#### Task requirements
A verbatim transcript of the lines below, starting at the first and ending with the one that holds "Radius of gyration: 14.44", is what should be produced.

#### Provided information
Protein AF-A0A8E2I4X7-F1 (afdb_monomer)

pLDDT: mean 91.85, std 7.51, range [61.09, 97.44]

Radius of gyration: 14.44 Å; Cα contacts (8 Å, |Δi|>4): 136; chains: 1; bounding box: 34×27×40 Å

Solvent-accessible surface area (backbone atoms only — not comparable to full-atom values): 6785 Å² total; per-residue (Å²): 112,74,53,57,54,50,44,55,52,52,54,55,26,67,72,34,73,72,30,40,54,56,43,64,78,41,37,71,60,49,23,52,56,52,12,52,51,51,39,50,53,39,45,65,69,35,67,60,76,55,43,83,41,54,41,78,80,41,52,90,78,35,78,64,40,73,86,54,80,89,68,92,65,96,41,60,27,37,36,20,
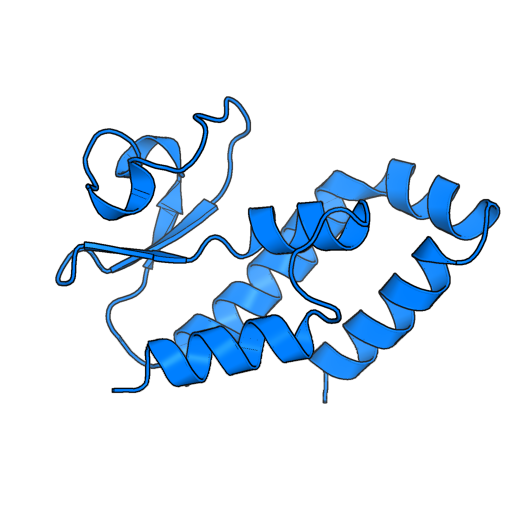78,92,75,52,42,73,46,53,39,31,60,52,39,41,28,42,73,73,70,72,38,98,48,99,39,64,56,58,48,46,53,52,51,34,67,75,52,60,115

Secondary structure (DSSP, 8-state):
-HHHHHHHHHHHHHTSHHHHHHHHHTHHHHHHHHHHHHHHHHHHHHTSSEEEEEHHHHHTT-GGGTTSPP--S--EEEEETTTTEEE-HHHHHHHHHHT--S-S-HHHHHHHHHHHH--

Organism: NCBI:txid38875

Structure (mmCIF, N/CA/C/O backbone):
data_AF-A0A8E2I4X7-F1
#
_entry.id   AF-A0A8E2I4X7-F1
#
loop_
_atom_site.group_PDB
_atom_site.id
_atom_site.type_symbol
_atom_site.label_atom_id
_atom_site.label_alt_id
_atom_site.label_comp_id
_atom_site.label_asym_id
_atom_site.label_entity_id
_atom_site.label_seq_id
_atom_site.pdbx_PDB_ins_code
_atom_site.Cartn_x
_atom_site.Cartn_y
_atom_site.Cartn_z
_atom_site.occupancy
_atom_site.B_iso_or_equiv
_atom_site.auth_seq_id
_atom_site.auth_comp_id
_atom_site.auth_asym_id
_atom_site.auth_atom_id
_atom_site.pdbx_PDB_model_num
ATOM 1 N N . GLU A 1 1 ? -11.731 -12.816 -2.824 1.00 61.09 1 GLU A N 1
ATOM 2 C CA . GLU A 1 1 ? -12.421 -13.040 -1.533 1.00 61.09 1 GLU A CA 1
ATOM 3 C C . GLU A 1 1 ? -11.672 -12.456 -0.337 1.00 61.09 1 GLU A C 1
ATOM 5 O O . GLU A 1 1 ? -12.238 -11.619 0.350 1.00 61.09 1 GLU A O 1
ATOM 10 N N . SER A 1 2 ? -10.400 -12.790 -0.092 1.00 85.81 2 SER A N 1
ATOM 11 C CA . SER A 1 2 ? -9.682 -12.324 1.113 1.00 85.81 2 SER A CA 1
ATOM 12 C C . SER A 1 2 ? -9.604 -10.795 1.289 1.00 85.81 2 SER A C 1
ATOM 14 O O . SER A 1 2 ? -9.727 -10.316 2.411 1.00 85.81 2 SER A O 1
ATOM 16 N N . ILE A 1 3 ? -9.467 -10.012 0.211 1.00 93.56 3 ILE A N 1
ATOM 17 C CA . ILE A 1 3 ? -9.418 -8.536 0.295 1.00 93.56 3 ILE A CA 1
ATOM 18 C C . ILE A 1 3 ? -10.768 -7.945 0.726 1.00 93.56 3 ILE A C 1
ATOM 20 O O . ILE A 1 3 ? -10.798 -7.012 1.521 1.00 93.56 3 ILE A O 1
ATOM 24 N N . GLN A 1 4 ? -11.886 -8.525 0.283 1.00 93.00 4 GLN A N 1
ATOM 25 C CA . GLN A 1 4 ? -13.223 -8.071 0.679 1.00 93.00 4 GLN A CA 1
ATOM 26 C C . GLN A 1 4 ? -13.454 -8.250 2.187 1.00 93.00 4 GLN A C 1
ATOM 28 O O . GLN A 1 4 ? -14.047 -7.382 2.824 1.00 93.00 4 GLN A O 1
ATOM 33 N N . TYR A 1 5 ? -12.941 -9.334 2.780 1.00 94.75 5 TYR A N 1
ATOM 34 C CA . TYR A 1 5 ? -12.988 -9.528 4.232 1.00 94.75 5 TYR A CA 1
ATOM 35 C C . TYR A 1 5 ? -12.141 -8.502 4.988 1.00 94.75 5 TYR A C 1
ATOM 37 O O . TYR A 1 5 ? -12.583 -8.001 6.023 1.00 94.75 5 TYR A O 1
ATOM 45 N N . ILE A 1 6 ? -10.960 -8.158 4.462 1.00 95.06 6 ILE A N 1
ATOM 46 C CA . ILE A 1 6 ? -10.129 -7.087 5.026 1.00 95.06 6 ILE A CA 1
ATOM 47 C C . ILE A 1 6 ? -10.896 -5.761 4.975 1.00 95.06 6 ILE A C 1
ATOM 49 O O . ILE A 1 6 ? -11.018 -5.114 6.009 1.00 95.06 6 ILE A O 1
ATOM 53 N N . ASP A 1 7 ? -11.476 -5.401 3.825 1.00 94.75 7 ASP A N 1
ATOM 54 C CA . ASP A 1 7 ? -12.284 -4.183 3.650 1.00 94.75 7 ASP A CA 1
ATOM 55 C C . ASP A 1 7 ? -13.462 -4.114 4.635 1.00 94.75 7 ASP A C 1
ATOM 57 O O . ASP A 1 7 ? -13.727 -3.072 5.232 1.00 94.75 7 ASP A O 1
ATOM 61 N N . LEU A 1 8 ? -14.192 -5.215 4.830 1.00 94.81 8 LEU A N 1
ATOM 62 C CA . LEU A 1 8 ? -15.306 -5.261 5.783 1.00 94.81 8 LEU A CA 1
ATOM 63 C C . LEU
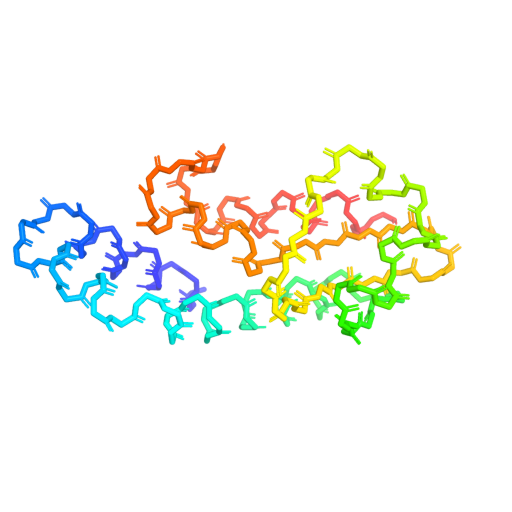 A 1 8 ? -14.831 -5.040 7.225 1.00 94.81 8 LEU A C 1
ATOM 65 O O . LEU A 1 8 ? -15.466 -4.299 7.982 1.00 94.81 8 LEU A O 1
ATOM 69 N N . TYR A 1 9 ? -13.723 -5.677 7.604 1.00 93.94 9 TYR A N 1
ATOM 70 C CA . TYR A 1 9 ? -13.164 -5.578 8.948 1.00 93.94 9 TYR A CA 1
ATOM 71 C C . TYR A 1 9 ? -12.641 -4.169 9.251 1.00 93.94 9 TYR A C 1
ATOM 73 O O . TYR A 1 9 ? -13.014 -3.579 10.267 1.00 93.94 9 TYR A O 1
ATOM 81 N N . THR A 1 10 ? -11.840 -3.597 8.353 1.00 94.44 10 THR A N 1
ATOM 82 C CA . THR A 1 10 ? -11.260 -2.256 8.520 1.00 94.44 10 THR A CA 1
ATOM 83 C C . THR A 1 10 ? -12.342 -1.179 8.527 1.00 94.44 10 THR A C 1
ATOM 85 O O . THR A 1 10 ? -12.354 -0.343 9.429 1.00 94.44 10 THR A O 1
ATOM 88 N N . LYS A 1 11 ? -13.346 -1.262 7.639 1.00 94.25 11 LYS A N 1
ATOM 89 C CA . LYS A 1 11 ? -14.511 -0.355 7.660 1.00 94.25 11 LYS A CA 1
ATOM 90 C C . LYS A 1 11 ? -15.274 -0.408 8.979 1.00 94.25 11 LYS A C 1
ATOM 92 O O . LYS A 1 11 ? -15.788 0.615 9.423 1.00 94.25 11 LYS A O 1
ATOM 97 N N . LYS A 1 12 ? -15.391 -1.583 9.604 1.00 93.75 12 LYS A N 1
ATOM 98 C CA . LYS A 1 12 ? -16.043 -1.706 10.915 1.00 93.75 12 LYS A CA 1
ATOM 99 C C . LYS A 1 12 ? -15.226 -1.020 12.010 1.00 93.75 12 LYS A C 1
ATOM 101 O O . LYS A 1 12 ? -15.818 -0.334 12.841 1.00 93.75 12 LYS A O 1
ATOM 106 N N . LEU A 1 13 ? -13.902 -1.180 11.999 1.00 93.62 13 LEU A N 1
ATOM 107 C CA . LEU A 1 13 ? -13.015 -0.510 12.953 1.00 93.62 13 LEU A CA 
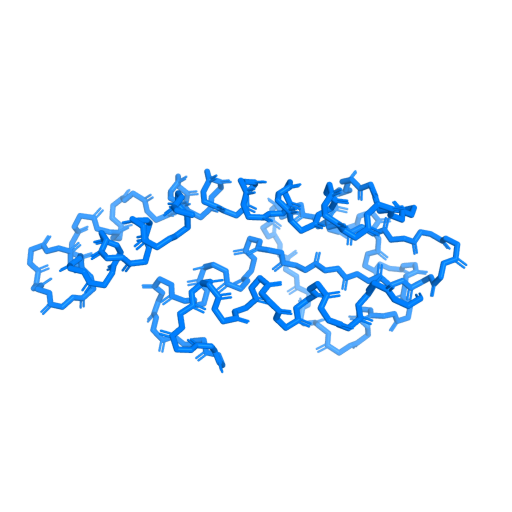1
ATOM 108 C C . LEU A 1 13 ? -13.109 1.013 12.825 1.00 93.62 13 LEU A C 1
ATOM 110 O O . LEU A 1 13 ? -13.381 1.680 13.815 1.00 93.62 13 LEU A O 1
ATOM 114 N N . MET A 1 14 ? -13.010 1.542 11.607 1.00 93.44 14 MET A N 1
ATOM 115 C CA . MET A 1 14 ? -13.022 2.987 11.341 1.00 93.44 14 MET A CA 1
ATOM 116 C C . MET A 1 14 ? -14.354 3.684 11.679 1.00 93.44 14 MET A C 1
ATOM 118 O O . MET A 1 14 ? -14.395 4.902 11.815 1.00 93.44 14 MET A O 1
ATOM 122 N N . LYS A 1 15 ? -15.465 2.942 11.785 1.00 93.62 15 LYS A N 1
ATOM 123 C CA . LYS A 1 15 ? -16.814 3.505 11.998 1.00 93.62 15 LYS A CA 1
ATOM 124 C C . LYS A 1 15 ? -17.191 3.745 13.456 1.00 93.62 15 LYS A C 1
ATOM 126 O O . LYS A 1 15 ? -18.196 4.403 13.709 1.00 93.62 15 LYS A O 1
ATOM 131 N N . THR A 1 16 ? -16.476 3.154 14.407 1.00 93.12 16 THR A N 1
ATOM 132 C CA . THR A 1 16 ? -16.866 3.189 15.825 1.00 93.12 16 THR A CA 1
ATOM 133 C C . THR A 1 16 ? -15.741 3.778 16.650 1.00 93.12 16 THR A C 1
ATOM 135 O O . THR A 1 16 ? -14.590 3.450 16.402 1.00 93.12 16 THR A O 1
ATOM 138 N N . GLU A 1 17 ? -16.058 4.576 17.668 1.00 92.75 17 GLU A N 1
ATOM 139 C CA . GLU A 1 17 ? -15.048 5.179 18.550 1.00 92.75 17 GLU A CA 1
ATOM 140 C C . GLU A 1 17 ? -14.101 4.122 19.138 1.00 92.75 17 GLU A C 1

#### Response
Protein AF-A0A8E2I4X7-F1 (afdb_monomer)

pLDDT: mean 91.85, std 7.51, range [61.09, 97.44]

Radius of gyration: 14.44 Å; Cα contacts (8 Å, |Δi|>4): 136; chains: 1; bounding box: 34×27×40 Å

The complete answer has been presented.